Reproduce verbatim, line by line, everything from the line containing "ATOM 152 C CA" to the last line of the listing below; add nothing.

------------

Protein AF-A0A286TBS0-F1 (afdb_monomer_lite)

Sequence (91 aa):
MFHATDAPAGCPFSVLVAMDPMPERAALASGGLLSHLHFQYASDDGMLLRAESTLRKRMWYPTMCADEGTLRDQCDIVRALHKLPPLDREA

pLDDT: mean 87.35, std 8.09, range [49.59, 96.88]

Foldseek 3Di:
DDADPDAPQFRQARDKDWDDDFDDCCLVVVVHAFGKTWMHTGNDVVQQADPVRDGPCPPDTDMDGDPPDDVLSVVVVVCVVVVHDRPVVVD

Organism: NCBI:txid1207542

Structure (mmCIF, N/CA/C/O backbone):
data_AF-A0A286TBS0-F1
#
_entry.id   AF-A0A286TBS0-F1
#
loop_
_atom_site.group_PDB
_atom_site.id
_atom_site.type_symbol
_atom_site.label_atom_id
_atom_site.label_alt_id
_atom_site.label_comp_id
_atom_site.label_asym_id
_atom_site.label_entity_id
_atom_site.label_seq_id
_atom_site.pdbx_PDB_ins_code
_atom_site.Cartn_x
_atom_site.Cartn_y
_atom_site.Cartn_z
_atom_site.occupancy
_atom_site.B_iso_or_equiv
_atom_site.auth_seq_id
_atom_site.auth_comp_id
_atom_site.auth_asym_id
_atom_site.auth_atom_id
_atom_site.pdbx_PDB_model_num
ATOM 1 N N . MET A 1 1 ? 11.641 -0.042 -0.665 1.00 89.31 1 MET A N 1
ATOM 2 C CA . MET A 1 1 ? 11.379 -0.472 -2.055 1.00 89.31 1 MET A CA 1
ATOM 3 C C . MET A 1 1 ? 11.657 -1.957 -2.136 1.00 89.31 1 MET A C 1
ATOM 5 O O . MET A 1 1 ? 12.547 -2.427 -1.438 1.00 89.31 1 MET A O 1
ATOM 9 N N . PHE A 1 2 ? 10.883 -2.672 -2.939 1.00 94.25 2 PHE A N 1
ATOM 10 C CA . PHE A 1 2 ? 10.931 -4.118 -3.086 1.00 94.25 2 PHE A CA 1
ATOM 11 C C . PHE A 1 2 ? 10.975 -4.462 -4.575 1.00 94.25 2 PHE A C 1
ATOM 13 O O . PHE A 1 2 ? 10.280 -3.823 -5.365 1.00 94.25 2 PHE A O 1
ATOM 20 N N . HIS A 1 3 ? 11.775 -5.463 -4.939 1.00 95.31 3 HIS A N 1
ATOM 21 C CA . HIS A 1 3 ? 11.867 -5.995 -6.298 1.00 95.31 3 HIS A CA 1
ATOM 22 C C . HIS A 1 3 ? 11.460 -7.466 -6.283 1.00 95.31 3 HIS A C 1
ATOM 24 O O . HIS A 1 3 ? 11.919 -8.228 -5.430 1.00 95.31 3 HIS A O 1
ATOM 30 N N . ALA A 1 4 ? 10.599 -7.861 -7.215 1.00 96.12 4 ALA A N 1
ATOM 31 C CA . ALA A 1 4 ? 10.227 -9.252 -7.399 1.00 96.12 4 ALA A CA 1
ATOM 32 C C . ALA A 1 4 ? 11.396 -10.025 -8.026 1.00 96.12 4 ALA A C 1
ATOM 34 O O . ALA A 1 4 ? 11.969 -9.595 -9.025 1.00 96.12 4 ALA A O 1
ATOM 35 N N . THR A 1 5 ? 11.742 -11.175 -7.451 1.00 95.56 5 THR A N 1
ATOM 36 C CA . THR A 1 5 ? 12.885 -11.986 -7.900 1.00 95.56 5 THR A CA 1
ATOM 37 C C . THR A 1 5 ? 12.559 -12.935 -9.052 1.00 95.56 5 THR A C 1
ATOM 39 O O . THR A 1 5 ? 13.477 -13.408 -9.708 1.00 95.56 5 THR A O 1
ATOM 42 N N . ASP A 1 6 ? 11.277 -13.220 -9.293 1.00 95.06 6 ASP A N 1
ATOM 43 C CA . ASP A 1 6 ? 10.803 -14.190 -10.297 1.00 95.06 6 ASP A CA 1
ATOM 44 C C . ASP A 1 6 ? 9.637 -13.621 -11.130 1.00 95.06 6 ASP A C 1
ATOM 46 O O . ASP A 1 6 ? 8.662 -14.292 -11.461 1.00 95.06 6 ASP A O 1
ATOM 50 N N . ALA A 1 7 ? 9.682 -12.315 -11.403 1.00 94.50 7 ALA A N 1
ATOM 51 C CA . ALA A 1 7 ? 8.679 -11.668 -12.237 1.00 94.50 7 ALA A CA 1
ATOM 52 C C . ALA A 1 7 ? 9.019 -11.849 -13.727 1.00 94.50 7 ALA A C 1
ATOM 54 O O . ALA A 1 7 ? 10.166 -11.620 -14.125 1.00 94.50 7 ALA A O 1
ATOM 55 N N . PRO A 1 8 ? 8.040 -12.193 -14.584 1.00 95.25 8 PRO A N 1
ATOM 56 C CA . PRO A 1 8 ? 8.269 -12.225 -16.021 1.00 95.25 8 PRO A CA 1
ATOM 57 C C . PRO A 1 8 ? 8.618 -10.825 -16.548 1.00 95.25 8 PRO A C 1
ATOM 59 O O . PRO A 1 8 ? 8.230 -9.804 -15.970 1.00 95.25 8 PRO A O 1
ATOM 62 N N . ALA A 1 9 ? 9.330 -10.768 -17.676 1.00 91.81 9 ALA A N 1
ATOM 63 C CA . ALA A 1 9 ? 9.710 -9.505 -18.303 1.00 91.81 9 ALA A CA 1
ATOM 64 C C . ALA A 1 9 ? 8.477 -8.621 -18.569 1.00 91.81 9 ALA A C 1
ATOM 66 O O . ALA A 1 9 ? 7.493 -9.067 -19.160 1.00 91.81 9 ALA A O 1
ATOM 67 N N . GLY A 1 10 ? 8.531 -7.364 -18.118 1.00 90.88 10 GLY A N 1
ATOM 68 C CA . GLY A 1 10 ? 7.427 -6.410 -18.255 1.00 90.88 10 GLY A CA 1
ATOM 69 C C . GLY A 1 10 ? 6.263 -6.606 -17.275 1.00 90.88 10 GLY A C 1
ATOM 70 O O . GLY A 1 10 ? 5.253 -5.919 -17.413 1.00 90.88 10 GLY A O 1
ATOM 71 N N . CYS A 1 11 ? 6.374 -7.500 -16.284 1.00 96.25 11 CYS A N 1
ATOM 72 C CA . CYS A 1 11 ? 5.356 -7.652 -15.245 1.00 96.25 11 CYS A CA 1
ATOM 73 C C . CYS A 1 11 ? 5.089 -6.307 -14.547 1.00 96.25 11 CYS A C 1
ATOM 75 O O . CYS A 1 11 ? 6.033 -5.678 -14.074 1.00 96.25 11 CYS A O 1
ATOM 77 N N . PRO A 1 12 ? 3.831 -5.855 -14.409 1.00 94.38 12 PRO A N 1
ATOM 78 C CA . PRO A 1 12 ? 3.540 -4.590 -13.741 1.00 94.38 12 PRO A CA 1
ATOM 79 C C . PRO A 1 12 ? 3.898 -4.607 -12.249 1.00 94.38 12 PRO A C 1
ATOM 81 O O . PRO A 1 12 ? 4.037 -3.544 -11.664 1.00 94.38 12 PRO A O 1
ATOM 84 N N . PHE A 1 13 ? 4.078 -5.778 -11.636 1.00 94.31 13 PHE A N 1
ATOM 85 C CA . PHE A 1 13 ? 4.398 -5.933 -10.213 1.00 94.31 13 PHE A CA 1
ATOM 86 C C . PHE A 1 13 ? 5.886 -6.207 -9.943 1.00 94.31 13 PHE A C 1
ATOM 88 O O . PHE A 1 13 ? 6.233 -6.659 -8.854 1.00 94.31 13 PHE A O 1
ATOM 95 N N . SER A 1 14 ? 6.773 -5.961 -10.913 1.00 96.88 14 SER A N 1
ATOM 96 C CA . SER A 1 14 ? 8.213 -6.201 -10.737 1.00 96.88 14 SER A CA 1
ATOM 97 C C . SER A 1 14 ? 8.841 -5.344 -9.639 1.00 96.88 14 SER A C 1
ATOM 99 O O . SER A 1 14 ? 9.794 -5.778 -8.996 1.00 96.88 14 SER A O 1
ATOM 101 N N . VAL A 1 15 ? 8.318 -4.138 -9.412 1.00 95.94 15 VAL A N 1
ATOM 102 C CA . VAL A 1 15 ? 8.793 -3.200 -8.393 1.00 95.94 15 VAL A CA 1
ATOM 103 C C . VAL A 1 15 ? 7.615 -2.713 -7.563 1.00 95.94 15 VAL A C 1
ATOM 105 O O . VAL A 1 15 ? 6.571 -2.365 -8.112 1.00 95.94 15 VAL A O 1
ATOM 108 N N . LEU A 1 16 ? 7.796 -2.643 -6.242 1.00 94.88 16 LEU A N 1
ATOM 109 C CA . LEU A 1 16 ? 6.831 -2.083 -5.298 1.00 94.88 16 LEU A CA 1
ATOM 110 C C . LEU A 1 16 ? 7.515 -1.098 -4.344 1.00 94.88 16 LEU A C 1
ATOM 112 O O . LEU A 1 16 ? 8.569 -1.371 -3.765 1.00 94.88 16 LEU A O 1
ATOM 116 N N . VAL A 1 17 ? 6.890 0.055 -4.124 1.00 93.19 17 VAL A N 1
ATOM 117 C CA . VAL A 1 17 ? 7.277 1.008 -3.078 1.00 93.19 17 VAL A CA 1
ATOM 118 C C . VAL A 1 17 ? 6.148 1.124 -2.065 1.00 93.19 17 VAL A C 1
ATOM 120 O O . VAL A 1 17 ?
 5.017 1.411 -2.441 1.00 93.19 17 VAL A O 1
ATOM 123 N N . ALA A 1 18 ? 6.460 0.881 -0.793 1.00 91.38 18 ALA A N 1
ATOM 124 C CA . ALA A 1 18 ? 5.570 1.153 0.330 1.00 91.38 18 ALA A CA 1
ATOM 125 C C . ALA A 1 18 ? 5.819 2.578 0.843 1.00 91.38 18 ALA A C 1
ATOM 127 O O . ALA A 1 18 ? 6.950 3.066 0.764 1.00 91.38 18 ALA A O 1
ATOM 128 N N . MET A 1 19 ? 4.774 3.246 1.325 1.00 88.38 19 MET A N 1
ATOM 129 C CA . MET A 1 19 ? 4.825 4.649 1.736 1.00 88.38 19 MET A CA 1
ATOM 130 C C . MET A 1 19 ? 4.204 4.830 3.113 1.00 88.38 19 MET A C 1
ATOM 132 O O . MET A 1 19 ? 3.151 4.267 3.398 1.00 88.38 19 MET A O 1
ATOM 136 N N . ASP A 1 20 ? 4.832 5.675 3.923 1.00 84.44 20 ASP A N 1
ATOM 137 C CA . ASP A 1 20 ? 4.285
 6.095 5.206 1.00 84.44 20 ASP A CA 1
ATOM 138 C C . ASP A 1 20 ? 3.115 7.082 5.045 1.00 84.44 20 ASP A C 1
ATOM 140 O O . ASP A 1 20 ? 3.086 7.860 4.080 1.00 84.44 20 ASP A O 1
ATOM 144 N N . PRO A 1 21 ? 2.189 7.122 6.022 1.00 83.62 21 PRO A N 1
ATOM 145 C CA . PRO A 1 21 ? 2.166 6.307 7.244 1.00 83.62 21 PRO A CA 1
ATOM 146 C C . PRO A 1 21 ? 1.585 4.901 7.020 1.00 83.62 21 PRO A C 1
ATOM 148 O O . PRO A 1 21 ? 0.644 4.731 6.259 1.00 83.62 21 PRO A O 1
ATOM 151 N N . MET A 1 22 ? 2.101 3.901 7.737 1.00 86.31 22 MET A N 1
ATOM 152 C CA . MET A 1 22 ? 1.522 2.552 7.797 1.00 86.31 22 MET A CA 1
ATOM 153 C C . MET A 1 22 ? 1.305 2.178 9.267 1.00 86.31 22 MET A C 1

------------

EXPECTED OUTPUT |
ATOM 152 C CA . MET A 1 22 ? 1.522 2.552 7.797 1.00 86.31 22 MET A CA 1
ATOM 153 C C . MET A 1 22 ? 1.305 2.178 9.267 1.00 86.31 22 MET A C 1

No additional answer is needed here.